For those of you who really haven't been plagued by the rumors and discussion of the up and coming 5th Edition, here's a little tidbit... Scoring Units, as they are now known, are gone. Instead, the new version of Scoring unit is known by another name; Troops. Yup, only Troop FOC selections will count as scoring units, leaving the other FOC selections twiddling their thumbs when objectives need to be claimed. It also means that standard Victory Point scenarios will be played quite differently. The crux is this... Troop FOC selections will be worth only 1VP when, and only when, they are completely wiped out (no under half) or are falling back at game's end.

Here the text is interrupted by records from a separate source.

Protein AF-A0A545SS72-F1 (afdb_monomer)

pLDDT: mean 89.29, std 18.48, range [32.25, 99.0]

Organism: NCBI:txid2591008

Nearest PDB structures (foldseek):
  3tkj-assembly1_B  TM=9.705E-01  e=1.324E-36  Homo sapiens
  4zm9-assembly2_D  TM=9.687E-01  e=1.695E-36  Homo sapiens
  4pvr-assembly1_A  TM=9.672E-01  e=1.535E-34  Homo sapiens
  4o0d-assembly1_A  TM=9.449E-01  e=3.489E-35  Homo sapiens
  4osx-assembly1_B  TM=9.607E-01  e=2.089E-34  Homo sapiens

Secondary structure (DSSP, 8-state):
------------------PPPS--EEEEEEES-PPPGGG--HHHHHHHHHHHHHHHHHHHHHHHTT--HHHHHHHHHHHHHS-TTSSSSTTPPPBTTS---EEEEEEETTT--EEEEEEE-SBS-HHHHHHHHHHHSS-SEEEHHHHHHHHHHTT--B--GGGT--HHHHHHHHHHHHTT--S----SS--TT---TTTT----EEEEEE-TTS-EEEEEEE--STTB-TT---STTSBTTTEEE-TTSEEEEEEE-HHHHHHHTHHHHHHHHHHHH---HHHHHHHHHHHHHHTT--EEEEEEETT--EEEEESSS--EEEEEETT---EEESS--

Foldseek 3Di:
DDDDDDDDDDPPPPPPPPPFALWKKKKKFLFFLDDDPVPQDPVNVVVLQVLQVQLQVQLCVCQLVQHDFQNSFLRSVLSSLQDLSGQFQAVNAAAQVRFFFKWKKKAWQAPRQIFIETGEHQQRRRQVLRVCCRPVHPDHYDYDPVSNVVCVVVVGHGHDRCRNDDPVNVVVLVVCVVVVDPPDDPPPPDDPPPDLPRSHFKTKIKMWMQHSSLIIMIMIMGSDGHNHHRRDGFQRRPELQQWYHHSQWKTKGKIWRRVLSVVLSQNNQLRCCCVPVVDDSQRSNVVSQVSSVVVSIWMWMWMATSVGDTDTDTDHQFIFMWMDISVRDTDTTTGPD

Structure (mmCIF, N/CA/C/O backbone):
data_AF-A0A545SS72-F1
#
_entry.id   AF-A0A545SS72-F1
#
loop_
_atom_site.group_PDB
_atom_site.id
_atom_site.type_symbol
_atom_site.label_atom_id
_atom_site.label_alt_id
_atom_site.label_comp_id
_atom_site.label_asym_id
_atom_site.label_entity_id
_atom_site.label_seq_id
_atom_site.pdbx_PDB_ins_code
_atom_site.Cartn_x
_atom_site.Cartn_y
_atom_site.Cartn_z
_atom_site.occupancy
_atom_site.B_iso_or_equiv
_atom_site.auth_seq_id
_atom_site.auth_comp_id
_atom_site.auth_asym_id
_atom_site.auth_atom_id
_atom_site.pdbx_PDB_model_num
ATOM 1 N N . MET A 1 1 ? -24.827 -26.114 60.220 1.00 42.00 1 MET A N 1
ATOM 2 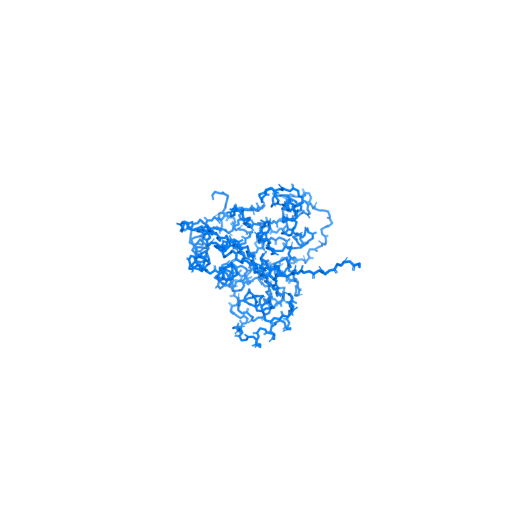C CA . MET A 1 1 ? -23.765 -25.269 59.638 1.00 42.00 1 MET A CA 1
ATOM 3 C C . MET A 1 1 ? -24.214 -24.910 58.234 1.00 42.00 1 MET A C 1
ATOM 5 O O . MET A 1 1 ? -24.365 -25.789 57.400 1.00 42.00 1 MET A O 1
ATOM 9 N N . VAL A 1 2 ? -24.622 -23.655 58.077 1.00 37.81 2 VAL A N 1
ATOM 10 C CA . VAL A 1 2 ? -25.233 -23.065 56.880 1.00 37.81 2 VAL A CA 1
ATOM 11 C C . VAL A 1 2 ? -24.141 -22.756 55.862 1.00 37.81 2 VAL A C 1
ATOM 13 O O . VAL A 1 2 ? -23.130 -22.195 56.266 1.00 37.81 2 VAL A O 1
ATOM 16 N N . LEU A 1 3 ? -24.364 -23.076 54.584 1.00 33.22 3 LEU A N 1
ATOM 17 C CA . LEU A 1 3 ? -24.094 -22.196 53.434 1.00 33.22 3 LEU A CA 1
ATOM 18 C C . LEU A 1 3 ? -24.539 -22.899 52.143 1.00 33.22 3 LEU A C 1
ATOM 20 O O . LEU A 1 3 ? -23.808 -23.674 51.536 1.00 33.22 3 LEU A O 1
ATOM 24 N N . ALA A 1 4 ? -25.784 -22.627 51.752 1.00 37.34 4 ALA A N 1
ATOM 25 C CA . ALA A 1 4 ? -26.262 -22.836 50.396 1.00 37.34 4 ALA A CA 1
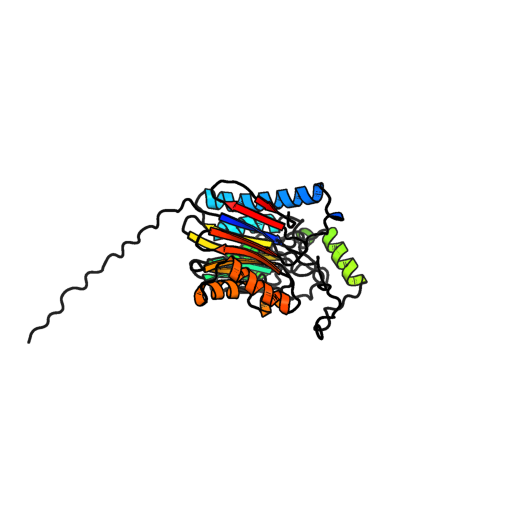ATOM 26 C C . ALA A 1 4 ? -25.832 -21.619 49.563 1.00 37.34 4 ALA A C 1
ATOM 28 O O . ALA A 1 4 ? -26.269 -20.504 49.844 1.00 37.34 4 ALA A O 1
ATOM 29 N N . CYS A 1 5 ? -24.972 -21.820 48.564 1.00 35.28 5 CYS A N 1
ATOM 30 C CA . CYS A 1 5 ? -24.703 -20.808 47.546 1.00 35.28 5 CYS A CA 1
ATOM 31 C C . CYS A 1 5 ? -25.796 -20.886 46.479 1.00 35.28 5 CYS A C 1
ATOM 33 O O . CYS A 1 5 ? -25.789 -21.758 45.612 1.00 35.28 5 CYS A O 1
ATOM 35 N N . SER A 1 6 ? -26.753 -19.973 46.579 1.00 44.00 6 SER A N 1
ATOM 36 C CA . SER A 1 6 ? -27.690 -19.618 45.525 1.00 44.00 6 SER A CA 1
ATOM 37 C C . SER A 1 6 ? -27.037 -18.648 44.531 1.00 44.00 6 SER A C 1
ATOM 39 O O . SER A 1 6 ? -26.300 -17.748 44.920 1.00 44.00 6 SER A O 1
ATOM 41 N N . GLY A 1 7 ? -27.386 -18.800 43.251 1.00 37.47 7 GLY A N 1
ATOM 42 C CA . GLY A 1 7 ? -27.438 -17.689 42.298 1.00 37.47 7 GLY A CA 1
ATOM 43 C C . GLY A 1 7 ? -26.148 -17.340 41.556 1.00 37.47 7 GLY A C 1
ATOM 44 O O . GLY A 1 7 ? -25.456 -16.397 41.913 1.00 37.47 7 GLY A O 1
ATOM 45 N N . LEU A 1 8 ? -25.923 -17.993 40.416 1.00 32.25 8 LEU A N 1
ATOM 46 C CA . LEU A 1 8 ? -25.278 -17.351 39.269 1.00 32.25 8 LEU A CA 1
ATOM 47 C C . LEU A 1 8 ? -26.252 -17.441 38.094 1.00 32.25 8 LEU A C 1
ATOM 49 O O . LEU A 1 8 ? -26.227 -18.372 37.294 1.00 32.25 8 LEU A O 1
ATOM 53 N N . THR A 1 9 ? -27.182 -16.492 38.051 1.00 35.69 9 THR A N 1
ATOM 54 C CA . THR A 1 9 ? -27.950 -16.192 36.845 1.00 35.69 9 THR A CA 1
ATOM 55 C C . THR A 1 9 ? -26.976 -15.695 35.784 1.00 35.69 9 THR A C 1
ATOM 57 O O . THR A 1 9 ? -26.263 -14.718 36.019 1.00 35.69 9 THR A O 1
ATOM 60 N N . TYR A 1 10 ? -26.949 -16.382 34.641 1.00 36.12 10 TYR A N 1
ATOM 61 C CA . TYR A 1 10 ? -26.324 -15.923 33.405 1.00 36.12 10 TYR A CA 1
ATOM 62 C C . TYR A 1 10 ? -26.728 -14.466 33.155 1.00 36.12 10 TYR A C 1
ATOM 64 O O . TYR A 1 10 ? -27.900 -14.169 32.927 1.00 36.12 10 TYR A O 1
ATOM 72 N N . ALA A 1 11 ? -25.766 -13.553 33.256 1.00 35.66 11 ALA A N 1
ATOM 73 C CA . ALA A 1 11 ? -25.943 -12.199 32.777 1.00 35.66 11 ALA A CA 1
ATOM 74 C C . ALA A 1 11 ? -25.906 -12.261 31.248 1.00 35.66 11 ALA A C 1
ATOM 76 O O . ALA A 1 11 ? -24.859 -12.535 30.663 1.00 35.66 11 ALA A O 1
ATOM 77 N N . ASP A 1 12 ? -27.058 -12.034 30.619 1.00 38.31 12 ASP A N 1
ATOM 78 C CA . ASP A 1 12 ? -27.137 -11.633 29.219 1.00 38.31 12 ASP A CA 1
ATOM 79 C C . ASP A 1 12 ? -26.288 -10.367 29.045 1.00 38.31 12 ASP A C 1
ATOM 81 O O . ASP A 1 12 ? -26.686 -9.254 29.409 1.00 38.31 12 ASP A O 1
ATOM 85 N N . GLU A 1 13 ? -25.076 -10.534 28.515 1.00 39.97 13 GLU A N 1
ATOM 86 C CA . GLU A 1 13 ? -24.280 -9.424 28.020 1.00 39.97 13 GLU A CA 1
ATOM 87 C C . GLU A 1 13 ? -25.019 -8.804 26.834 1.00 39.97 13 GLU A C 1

Fast Attack, Elite, and Heavy Support FOC selections will be worth 2VPs and HQs will be worth 3VPs when the same conditions are met (totally dead or falling back at game's end).

Oddly enough, when these two new rules are combined, you'll see that Troops are necessary for 2 out of 3 standard missions (as 2 of 3 will be decided by objectives and not VPs), making a full 6 Troop FOC selections very desirable. But, these 6 FOC selections are only worth at most 6VPs to your opponent in VP scenarios. Looking at it, it would seem that having massive amounts of core Troop units is a real deal with the new rules, but often those units are not as effective, and in some cases completely ineffective, when compared to their Elite, FA, HS, and HQ comrades.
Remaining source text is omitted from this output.